Below are several entries. Transcribe exactly those lines that fall from the one with "ATOM 84 O O" through the one with "ATOM 90 O O", end lines included.
** Opening Records provided block **
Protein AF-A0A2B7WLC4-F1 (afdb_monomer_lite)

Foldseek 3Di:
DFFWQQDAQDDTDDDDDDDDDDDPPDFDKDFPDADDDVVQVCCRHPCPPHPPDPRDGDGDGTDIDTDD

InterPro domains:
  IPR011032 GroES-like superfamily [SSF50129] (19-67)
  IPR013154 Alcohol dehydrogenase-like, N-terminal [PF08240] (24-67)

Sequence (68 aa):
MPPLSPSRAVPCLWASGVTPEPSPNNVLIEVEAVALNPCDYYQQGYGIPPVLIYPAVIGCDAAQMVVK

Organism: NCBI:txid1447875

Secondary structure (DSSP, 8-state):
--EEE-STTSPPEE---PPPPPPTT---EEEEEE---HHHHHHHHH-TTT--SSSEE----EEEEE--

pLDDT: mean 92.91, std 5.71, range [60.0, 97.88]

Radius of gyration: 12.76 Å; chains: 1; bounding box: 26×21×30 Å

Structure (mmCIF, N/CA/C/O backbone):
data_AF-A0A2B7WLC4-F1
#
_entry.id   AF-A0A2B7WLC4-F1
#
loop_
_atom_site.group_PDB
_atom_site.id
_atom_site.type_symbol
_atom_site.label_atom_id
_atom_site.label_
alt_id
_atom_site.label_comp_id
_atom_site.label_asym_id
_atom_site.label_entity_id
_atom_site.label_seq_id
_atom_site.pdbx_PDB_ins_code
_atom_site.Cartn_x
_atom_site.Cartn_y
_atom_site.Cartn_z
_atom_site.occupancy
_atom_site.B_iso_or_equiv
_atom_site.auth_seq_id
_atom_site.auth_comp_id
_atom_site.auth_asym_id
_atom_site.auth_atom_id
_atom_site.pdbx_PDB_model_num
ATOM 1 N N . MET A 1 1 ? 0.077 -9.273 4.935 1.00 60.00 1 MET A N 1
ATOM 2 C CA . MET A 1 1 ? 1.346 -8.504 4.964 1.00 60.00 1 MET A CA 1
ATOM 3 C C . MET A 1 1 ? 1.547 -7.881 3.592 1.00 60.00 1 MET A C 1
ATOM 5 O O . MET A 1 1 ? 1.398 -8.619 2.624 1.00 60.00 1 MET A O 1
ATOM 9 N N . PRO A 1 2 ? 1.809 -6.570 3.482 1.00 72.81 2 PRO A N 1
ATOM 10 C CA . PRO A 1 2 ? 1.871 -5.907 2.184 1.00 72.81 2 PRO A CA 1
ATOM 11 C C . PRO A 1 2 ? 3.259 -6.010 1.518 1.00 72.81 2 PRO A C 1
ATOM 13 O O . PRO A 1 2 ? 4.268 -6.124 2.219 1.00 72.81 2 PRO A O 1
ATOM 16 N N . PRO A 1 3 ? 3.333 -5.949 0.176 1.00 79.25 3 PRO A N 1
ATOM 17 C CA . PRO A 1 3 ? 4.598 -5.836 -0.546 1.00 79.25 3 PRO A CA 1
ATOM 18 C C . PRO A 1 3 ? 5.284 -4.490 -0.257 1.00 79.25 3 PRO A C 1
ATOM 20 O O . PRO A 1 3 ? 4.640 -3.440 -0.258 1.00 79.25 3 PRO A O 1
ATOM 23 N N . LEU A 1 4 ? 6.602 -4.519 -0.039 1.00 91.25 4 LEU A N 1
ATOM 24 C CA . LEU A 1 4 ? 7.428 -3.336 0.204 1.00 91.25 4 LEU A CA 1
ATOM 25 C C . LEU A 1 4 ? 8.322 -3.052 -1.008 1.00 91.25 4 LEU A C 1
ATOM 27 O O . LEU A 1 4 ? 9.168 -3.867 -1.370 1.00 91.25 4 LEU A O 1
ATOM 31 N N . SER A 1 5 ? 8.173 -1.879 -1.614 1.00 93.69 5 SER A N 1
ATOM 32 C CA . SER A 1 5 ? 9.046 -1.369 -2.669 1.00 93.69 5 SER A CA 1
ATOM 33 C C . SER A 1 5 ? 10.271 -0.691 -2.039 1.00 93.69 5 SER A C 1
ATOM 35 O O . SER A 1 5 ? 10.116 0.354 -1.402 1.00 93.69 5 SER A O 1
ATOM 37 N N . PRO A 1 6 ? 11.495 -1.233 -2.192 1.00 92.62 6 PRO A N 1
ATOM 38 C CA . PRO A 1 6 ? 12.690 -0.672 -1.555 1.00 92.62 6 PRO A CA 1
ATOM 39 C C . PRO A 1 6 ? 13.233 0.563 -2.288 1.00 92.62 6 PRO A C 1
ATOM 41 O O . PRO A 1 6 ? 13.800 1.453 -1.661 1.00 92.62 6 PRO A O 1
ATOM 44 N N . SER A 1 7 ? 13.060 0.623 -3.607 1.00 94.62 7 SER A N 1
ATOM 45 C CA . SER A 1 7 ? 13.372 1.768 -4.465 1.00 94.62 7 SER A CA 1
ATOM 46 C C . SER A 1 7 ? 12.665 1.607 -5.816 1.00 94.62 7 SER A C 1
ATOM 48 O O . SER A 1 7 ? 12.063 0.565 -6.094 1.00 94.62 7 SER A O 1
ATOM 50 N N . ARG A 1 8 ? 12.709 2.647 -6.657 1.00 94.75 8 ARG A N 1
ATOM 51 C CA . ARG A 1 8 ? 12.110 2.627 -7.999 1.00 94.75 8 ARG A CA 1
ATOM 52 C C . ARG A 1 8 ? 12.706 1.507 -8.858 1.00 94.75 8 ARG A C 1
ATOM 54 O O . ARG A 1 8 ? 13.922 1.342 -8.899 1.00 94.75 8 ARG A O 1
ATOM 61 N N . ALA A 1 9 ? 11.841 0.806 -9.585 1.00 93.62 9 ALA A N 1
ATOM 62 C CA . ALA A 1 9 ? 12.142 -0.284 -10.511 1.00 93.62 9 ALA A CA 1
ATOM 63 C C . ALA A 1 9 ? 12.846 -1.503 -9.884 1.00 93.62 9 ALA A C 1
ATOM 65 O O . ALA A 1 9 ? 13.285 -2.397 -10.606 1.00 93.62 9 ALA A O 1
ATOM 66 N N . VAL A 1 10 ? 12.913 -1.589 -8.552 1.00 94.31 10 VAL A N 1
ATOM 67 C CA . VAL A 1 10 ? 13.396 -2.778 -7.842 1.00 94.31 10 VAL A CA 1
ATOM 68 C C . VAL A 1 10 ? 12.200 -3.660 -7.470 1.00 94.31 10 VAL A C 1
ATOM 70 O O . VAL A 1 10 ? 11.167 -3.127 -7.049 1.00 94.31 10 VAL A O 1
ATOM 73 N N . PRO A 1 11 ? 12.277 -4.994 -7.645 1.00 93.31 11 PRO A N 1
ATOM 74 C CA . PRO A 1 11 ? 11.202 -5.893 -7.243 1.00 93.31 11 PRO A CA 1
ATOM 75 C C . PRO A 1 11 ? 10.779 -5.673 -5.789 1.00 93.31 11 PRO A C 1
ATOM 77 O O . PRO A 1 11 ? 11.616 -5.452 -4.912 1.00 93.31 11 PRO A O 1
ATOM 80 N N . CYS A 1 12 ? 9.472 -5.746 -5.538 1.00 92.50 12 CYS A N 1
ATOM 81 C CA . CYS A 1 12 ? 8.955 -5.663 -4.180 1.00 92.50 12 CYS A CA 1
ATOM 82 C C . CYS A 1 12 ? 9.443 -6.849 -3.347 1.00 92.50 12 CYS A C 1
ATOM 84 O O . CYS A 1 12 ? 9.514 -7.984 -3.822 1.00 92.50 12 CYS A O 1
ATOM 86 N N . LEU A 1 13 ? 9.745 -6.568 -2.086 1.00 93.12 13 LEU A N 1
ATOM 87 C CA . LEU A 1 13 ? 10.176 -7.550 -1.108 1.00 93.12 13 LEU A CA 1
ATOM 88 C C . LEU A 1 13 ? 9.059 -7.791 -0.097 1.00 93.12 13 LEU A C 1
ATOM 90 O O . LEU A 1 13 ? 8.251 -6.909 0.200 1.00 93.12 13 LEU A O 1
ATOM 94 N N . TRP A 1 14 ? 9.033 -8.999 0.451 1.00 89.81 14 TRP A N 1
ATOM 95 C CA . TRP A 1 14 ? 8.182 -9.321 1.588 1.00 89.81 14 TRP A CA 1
** Closing Records provided block **
** Opening Records provided block **
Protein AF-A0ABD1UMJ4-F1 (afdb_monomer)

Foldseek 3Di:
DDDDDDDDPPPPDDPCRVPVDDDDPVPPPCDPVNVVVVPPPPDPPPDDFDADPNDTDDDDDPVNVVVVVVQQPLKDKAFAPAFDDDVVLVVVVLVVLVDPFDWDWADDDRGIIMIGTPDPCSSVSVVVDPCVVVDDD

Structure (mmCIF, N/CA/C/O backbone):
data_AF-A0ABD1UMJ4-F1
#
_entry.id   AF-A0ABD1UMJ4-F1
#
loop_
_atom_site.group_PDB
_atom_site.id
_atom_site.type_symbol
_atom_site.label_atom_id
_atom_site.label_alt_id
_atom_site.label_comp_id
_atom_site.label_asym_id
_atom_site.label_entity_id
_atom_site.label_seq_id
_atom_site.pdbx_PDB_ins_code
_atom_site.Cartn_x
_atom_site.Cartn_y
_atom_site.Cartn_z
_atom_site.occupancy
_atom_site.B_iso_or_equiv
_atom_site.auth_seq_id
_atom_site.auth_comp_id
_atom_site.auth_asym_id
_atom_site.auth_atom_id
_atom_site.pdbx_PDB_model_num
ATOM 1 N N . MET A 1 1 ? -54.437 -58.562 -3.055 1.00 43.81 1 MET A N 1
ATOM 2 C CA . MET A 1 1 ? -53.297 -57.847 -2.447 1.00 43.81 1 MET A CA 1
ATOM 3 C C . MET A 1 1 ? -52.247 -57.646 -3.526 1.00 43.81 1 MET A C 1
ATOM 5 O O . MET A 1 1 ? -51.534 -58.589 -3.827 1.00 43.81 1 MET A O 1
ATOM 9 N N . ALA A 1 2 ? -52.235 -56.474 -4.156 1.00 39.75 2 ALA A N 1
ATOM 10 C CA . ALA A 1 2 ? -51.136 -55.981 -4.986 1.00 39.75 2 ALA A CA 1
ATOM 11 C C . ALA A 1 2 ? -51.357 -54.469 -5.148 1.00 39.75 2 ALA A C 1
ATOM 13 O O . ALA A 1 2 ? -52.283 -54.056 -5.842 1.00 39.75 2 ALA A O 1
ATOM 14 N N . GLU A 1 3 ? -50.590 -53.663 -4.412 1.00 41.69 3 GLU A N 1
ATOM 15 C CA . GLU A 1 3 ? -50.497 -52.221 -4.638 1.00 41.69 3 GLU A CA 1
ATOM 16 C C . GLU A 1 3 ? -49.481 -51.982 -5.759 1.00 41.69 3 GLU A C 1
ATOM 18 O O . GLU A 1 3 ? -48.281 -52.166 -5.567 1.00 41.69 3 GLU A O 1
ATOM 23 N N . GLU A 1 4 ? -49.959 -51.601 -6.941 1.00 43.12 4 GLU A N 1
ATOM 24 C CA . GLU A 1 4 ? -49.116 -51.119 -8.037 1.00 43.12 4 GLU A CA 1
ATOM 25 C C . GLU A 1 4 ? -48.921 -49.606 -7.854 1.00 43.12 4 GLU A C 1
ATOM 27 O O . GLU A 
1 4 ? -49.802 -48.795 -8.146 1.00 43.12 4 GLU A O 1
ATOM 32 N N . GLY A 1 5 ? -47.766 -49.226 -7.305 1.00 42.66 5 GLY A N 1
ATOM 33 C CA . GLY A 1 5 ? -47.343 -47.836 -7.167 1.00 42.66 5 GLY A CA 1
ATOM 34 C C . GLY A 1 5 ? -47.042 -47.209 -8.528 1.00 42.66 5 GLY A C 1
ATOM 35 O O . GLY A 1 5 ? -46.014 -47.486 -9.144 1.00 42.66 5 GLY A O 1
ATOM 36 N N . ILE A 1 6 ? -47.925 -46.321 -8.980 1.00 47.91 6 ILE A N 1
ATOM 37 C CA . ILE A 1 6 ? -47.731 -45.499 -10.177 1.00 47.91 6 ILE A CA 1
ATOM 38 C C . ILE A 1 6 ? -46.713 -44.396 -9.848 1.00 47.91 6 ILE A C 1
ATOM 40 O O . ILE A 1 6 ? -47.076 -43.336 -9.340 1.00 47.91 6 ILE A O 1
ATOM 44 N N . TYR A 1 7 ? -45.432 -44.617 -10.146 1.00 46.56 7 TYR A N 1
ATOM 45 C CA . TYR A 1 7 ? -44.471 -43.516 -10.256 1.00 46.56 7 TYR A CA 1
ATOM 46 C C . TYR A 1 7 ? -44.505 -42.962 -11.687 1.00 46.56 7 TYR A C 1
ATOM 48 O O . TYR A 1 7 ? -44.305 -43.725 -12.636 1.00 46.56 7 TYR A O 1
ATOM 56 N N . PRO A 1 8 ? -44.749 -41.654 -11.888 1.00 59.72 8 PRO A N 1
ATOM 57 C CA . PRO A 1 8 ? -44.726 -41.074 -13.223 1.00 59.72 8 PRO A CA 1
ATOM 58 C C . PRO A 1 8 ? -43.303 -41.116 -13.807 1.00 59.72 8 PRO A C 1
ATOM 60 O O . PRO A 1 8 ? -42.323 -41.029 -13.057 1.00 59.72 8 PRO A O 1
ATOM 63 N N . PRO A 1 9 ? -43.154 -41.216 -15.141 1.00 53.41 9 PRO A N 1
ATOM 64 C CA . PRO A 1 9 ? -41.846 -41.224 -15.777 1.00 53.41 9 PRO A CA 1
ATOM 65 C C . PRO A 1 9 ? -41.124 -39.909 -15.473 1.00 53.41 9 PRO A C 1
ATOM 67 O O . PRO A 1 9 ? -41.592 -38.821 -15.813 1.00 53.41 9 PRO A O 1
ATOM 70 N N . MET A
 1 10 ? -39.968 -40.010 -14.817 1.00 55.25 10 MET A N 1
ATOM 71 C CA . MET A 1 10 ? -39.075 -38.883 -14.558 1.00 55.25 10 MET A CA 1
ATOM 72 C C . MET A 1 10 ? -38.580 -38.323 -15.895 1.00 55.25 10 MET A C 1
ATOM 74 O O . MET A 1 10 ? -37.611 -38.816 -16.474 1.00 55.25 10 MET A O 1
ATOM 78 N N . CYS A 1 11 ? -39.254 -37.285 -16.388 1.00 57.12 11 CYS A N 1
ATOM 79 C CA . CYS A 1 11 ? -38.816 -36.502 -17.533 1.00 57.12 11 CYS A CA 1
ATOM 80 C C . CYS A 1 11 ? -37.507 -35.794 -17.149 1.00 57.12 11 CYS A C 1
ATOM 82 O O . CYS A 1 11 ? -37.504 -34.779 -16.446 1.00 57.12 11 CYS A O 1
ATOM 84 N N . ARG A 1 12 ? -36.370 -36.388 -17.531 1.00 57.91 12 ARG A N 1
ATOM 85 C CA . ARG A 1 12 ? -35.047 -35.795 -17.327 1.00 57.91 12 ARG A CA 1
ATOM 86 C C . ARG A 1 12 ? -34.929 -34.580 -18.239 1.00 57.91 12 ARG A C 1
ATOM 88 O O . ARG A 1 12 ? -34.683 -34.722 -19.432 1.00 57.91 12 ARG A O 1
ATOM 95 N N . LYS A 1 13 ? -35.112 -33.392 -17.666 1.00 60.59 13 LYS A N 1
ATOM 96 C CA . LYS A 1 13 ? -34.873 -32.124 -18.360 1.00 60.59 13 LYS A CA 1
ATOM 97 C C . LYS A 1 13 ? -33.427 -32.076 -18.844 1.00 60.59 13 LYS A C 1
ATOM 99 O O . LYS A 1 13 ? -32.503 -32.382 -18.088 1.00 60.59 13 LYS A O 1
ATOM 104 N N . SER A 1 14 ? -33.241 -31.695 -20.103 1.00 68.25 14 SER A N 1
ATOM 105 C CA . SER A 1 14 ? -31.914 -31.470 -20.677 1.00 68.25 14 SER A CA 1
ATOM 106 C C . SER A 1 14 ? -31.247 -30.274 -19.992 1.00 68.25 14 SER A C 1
** Closing Records provided block **
* _Response for this exercise_:
ATOM 84 O O . CYS A 1 12 ? 9.514 -7.984 -3.822 1.00 92.50 12 CYS A O 1
ATOM 86 N N . LEU A 1 13 ? 9.745 -6.568 -2.086 1.00 93.12 13 LEU A N 1
ATOM 87 C CA . LEU A 1 13 ? 10.176 -7.550 -1.108 1.00 93.12 13 LEU A CA 1
ATOM 88 C C . LEU A 1 13 ? 9.059 -7.791 -0.097 1.00 93.12 13 LEU A C 1
ATOM 90 O O . LEU A 1 13 ? 8.251 -6.909 0.200 1.00 93.12 13 LEU A O 1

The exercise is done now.